Soon Jules invited YogiJi to come live with him at his two-bedroom Phyllis Ave. home. Jules took the second bedroom, and gave YogiJi the “master.” Although, it was a very small house it did great things. It didn’t take long for YogiJi’s schedule, visitors and mission to take over the house and soon Jules moved to another home, but maintained the invitation to his home. Bless his heart; Jules was a dear and generous man.
Shortly after that Premka and I began to live with YogiJi in the Phyllis house. I slept in the kitchen. Premka was in the infamous garage. I remember Shakti came every day in her little white go-go boots… Can you imagine, she was so adorable but not at all a hippie. I will always adore her and in some other section I’ll tell you how that love began. She had her little Santa Monica apartment and worked at the Beverly Wilshire Hotel coffee shop. She was the only working member of our little family at that point and I think she did a lot to support us in more ways than one. She certainly was the only one with a clear head on her shoulders aside from YogiJi, that’s for sure.
I had helped Jim Baker open The Source Restaurant on Sunset and worked as the patio waitress when it opened. (An aside, that’s where Sat Simran came as a customer and I think I told her about the yoga classes, or maybe she already knew… but I know for sure that’s where Baba Singh was my customer and I told him about the classes. Anyway, we told everyone about the classes because we believed in them so much and soon everyone who worked at The Source went to class.) Anyway, with my tip money, which wasn’t but a few dollars in those days for the day shift, I would stop at the health food store on the way home and buy whatever I had money for. I’d make dinner from whatever the earth had made available to us and somehow there was always enough for the many guests YogiJi invited or who stopped by. I had had the experience in New Mexico of feeding large groups with just what was given away at the market plus a few food stamps and I had it again at Phyllis house — loaves and fishes, or loaves and broccoli as it were. Many magical things happened in that kitchen. I can’t honestly say what magic happened in the living room because I was always in the kitchen.

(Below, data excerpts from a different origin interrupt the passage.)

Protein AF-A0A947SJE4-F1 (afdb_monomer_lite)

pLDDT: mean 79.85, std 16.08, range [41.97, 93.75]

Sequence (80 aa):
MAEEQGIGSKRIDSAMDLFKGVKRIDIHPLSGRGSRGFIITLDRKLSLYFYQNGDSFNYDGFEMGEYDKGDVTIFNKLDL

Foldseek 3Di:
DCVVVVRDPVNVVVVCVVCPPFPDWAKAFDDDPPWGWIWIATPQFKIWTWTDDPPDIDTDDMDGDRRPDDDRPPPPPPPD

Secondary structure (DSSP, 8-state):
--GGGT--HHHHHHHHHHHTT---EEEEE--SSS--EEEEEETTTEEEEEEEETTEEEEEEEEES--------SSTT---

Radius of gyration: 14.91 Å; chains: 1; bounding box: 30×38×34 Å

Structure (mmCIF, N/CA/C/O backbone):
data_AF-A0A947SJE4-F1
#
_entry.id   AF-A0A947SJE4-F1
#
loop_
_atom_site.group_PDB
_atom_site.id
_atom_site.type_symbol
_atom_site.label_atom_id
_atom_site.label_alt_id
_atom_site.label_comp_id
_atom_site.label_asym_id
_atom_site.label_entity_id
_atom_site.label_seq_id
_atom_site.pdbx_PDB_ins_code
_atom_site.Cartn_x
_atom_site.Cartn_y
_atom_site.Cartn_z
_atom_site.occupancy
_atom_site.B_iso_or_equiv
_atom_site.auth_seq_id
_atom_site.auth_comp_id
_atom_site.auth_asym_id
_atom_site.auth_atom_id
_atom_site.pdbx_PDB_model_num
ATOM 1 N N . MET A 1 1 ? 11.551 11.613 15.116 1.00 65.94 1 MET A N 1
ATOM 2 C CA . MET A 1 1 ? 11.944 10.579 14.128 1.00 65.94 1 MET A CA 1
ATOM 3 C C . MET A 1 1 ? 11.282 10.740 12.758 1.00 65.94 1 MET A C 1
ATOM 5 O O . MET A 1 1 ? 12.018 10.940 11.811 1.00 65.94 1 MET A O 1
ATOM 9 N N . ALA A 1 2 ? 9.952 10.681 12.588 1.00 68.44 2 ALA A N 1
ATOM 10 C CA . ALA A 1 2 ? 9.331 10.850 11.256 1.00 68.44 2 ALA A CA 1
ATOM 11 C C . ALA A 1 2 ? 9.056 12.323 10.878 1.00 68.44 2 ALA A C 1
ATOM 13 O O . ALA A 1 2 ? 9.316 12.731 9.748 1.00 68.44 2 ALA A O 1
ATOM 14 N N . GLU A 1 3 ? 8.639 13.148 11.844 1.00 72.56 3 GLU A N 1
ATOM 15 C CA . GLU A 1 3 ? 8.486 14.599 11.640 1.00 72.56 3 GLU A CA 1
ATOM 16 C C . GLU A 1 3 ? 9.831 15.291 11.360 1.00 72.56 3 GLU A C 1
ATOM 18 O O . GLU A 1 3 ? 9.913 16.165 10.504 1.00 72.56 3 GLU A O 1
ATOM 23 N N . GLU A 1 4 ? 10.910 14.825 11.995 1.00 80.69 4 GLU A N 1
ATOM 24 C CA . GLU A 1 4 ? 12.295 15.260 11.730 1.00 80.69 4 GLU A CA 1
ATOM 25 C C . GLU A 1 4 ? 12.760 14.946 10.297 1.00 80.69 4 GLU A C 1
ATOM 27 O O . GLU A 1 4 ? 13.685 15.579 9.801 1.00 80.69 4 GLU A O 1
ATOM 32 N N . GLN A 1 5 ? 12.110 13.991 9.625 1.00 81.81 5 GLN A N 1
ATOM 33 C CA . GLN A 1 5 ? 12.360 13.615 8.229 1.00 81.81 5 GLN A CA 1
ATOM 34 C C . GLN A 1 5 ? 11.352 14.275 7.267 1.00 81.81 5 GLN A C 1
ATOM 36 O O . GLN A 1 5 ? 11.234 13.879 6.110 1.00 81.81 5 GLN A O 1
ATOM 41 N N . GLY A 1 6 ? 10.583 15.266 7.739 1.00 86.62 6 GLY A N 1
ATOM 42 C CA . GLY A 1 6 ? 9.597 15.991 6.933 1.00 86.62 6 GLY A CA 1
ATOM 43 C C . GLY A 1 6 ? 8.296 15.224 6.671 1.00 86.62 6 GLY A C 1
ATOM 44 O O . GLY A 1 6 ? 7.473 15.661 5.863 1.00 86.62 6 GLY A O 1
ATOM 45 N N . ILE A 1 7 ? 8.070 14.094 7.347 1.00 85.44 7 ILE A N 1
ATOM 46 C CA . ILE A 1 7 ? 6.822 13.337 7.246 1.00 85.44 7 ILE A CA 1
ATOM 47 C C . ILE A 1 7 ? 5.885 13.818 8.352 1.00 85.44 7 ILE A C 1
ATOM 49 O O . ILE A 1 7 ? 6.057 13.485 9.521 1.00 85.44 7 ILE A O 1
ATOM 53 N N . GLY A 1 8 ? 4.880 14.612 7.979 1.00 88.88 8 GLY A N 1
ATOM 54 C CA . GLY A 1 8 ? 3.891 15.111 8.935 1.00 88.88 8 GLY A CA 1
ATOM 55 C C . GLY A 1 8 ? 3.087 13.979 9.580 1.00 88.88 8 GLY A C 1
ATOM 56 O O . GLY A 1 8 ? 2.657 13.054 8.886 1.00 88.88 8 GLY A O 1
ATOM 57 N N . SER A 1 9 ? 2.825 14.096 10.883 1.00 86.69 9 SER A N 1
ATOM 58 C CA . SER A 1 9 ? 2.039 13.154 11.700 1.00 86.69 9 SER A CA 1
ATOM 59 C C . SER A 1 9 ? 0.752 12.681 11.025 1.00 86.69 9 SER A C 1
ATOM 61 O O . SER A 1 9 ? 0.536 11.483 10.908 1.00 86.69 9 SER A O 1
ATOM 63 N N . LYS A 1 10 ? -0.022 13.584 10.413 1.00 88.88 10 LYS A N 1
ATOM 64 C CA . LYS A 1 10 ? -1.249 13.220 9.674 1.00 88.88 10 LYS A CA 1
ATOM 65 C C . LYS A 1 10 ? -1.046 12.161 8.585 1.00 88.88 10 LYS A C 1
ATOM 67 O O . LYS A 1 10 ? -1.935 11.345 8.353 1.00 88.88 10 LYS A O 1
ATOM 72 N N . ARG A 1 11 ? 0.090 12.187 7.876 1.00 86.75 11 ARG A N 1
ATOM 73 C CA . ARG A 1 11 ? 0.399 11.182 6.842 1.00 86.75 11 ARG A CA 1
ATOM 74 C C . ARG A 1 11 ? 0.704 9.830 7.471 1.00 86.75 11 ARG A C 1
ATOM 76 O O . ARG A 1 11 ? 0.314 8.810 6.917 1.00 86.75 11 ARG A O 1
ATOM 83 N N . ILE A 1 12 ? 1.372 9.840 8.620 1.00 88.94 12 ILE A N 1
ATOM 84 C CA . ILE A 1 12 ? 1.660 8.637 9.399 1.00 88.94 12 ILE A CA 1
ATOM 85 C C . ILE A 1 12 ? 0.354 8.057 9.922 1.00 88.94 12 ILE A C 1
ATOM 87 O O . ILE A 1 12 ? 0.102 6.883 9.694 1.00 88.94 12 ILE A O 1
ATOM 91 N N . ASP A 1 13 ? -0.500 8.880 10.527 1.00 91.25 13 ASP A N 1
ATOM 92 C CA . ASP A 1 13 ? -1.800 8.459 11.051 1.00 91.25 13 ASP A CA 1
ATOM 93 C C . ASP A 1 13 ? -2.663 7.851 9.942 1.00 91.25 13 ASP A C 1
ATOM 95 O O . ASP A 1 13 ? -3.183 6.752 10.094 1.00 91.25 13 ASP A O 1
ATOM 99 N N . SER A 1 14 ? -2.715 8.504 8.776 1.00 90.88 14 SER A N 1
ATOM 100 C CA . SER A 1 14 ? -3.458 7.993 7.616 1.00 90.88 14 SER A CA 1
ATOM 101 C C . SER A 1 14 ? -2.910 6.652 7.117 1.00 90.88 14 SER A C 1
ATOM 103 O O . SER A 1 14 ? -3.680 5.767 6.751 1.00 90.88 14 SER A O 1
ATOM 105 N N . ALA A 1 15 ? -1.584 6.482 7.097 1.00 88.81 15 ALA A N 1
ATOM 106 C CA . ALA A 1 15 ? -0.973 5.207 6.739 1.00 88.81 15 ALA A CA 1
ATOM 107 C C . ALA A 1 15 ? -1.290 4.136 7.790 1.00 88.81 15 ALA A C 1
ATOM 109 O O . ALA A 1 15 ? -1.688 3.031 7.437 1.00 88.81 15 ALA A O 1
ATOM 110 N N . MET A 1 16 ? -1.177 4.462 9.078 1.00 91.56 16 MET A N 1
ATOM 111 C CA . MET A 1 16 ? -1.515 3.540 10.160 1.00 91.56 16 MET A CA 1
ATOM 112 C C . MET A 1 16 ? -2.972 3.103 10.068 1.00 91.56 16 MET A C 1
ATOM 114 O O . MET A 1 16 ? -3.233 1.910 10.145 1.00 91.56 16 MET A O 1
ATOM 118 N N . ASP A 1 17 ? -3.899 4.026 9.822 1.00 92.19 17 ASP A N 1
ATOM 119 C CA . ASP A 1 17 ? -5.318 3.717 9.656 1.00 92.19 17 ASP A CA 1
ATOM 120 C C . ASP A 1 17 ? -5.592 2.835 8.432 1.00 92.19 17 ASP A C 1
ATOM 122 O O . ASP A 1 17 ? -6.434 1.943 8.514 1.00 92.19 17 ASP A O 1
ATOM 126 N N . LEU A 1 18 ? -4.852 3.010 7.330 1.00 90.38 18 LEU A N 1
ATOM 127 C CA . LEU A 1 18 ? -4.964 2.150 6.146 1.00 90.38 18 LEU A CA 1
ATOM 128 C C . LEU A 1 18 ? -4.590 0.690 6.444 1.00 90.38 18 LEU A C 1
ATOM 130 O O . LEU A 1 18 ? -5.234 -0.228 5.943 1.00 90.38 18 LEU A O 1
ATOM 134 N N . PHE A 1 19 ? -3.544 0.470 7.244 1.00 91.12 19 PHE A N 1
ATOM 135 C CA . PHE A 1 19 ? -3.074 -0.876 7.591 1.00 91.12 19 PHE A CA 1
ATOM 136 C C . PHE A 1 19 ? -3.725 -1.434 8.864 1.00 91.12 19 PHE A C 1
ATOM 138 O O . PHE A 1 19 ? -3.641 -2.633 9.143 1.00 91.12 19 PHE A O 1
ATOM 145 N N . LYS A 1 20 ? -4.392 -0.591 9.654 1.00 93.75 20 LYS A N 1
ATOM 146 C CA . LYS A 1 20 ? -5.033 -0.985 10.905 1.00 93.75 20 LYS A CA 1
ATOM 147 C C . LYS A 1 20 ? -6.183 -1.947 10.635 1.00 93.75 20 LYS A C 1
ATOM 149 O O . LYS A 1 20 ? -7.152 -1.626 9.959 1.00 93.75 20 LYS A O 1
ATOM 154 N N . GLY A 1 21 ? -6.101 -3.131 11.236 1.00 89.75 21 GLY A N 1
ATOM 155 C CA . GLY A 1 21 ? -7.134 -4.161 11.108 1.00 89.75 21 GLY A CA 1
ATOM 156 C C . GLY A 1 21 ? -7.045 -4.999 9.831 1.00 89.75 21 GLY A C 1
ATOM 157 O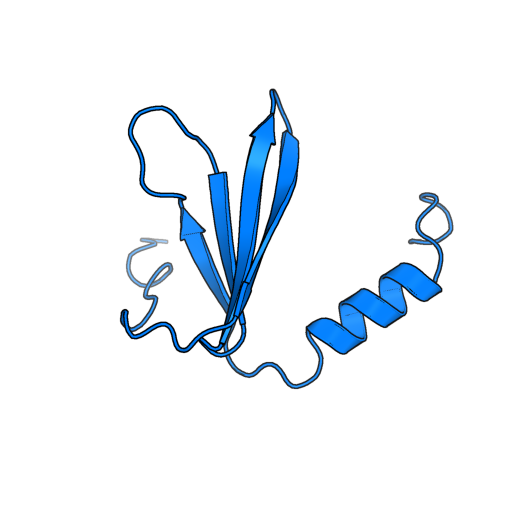 O . GLY A 1 21 ? -7.824 -5.945 9.707 1.00 89.75 21 GLY A O 1
ATOM 158 N N . VAL A 1 22 ? -6.083 -4.716 8.943 1.00 92.81 22 VAL A N 1
ATOM 159 C CA . VAL A 1 22 ? -5.741 -5.597 7.820 1.00 92.81 22 VAL A CA 1
ATOM 160 C C . VAL A 1 22 ? -5.219 -6.919 8.376 1.00 92.81 22 VAL A C 1
ATOM 162 O O . VAL A 1 22 ? -4.334 -6.942 9.233 1.00 92.81 22 VAL A O 1
ATOM 165 N N . LYS A 1 23 ? -5.777 -8.034 7.905 1.00 92.62 23 LYS A N 1
ATOM 166 C CA . LYS A 1 23 ? -5.414 -9.386 8.358 1.00 92.62 23 LYS A CA 1
ATOM 167 C C . LYS A 1 23 ? -4.397 -10.053 7.442 1.00 92.62 23 LYS A C 1
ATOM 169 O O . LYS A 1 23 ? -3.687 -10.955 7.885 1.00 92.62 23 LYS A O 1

Once when I complained a little that I wanted to wear a pretty dress and sit in the living room YogiJi told me to just chant, cook and do the dishes and I would wash all my karmas away. So that’s what I did. And I heard the angels sing. I loved my simple little world. I felt like Snow White, the birds sang to me, the angels sang to me, the food sang to me and my heart sang right back. It was a wonderful time and one of the many lessons I learned was that it doesn’t matter what you are doing so much as it does with what you are doing it. When you do it with heart, it all becomes love.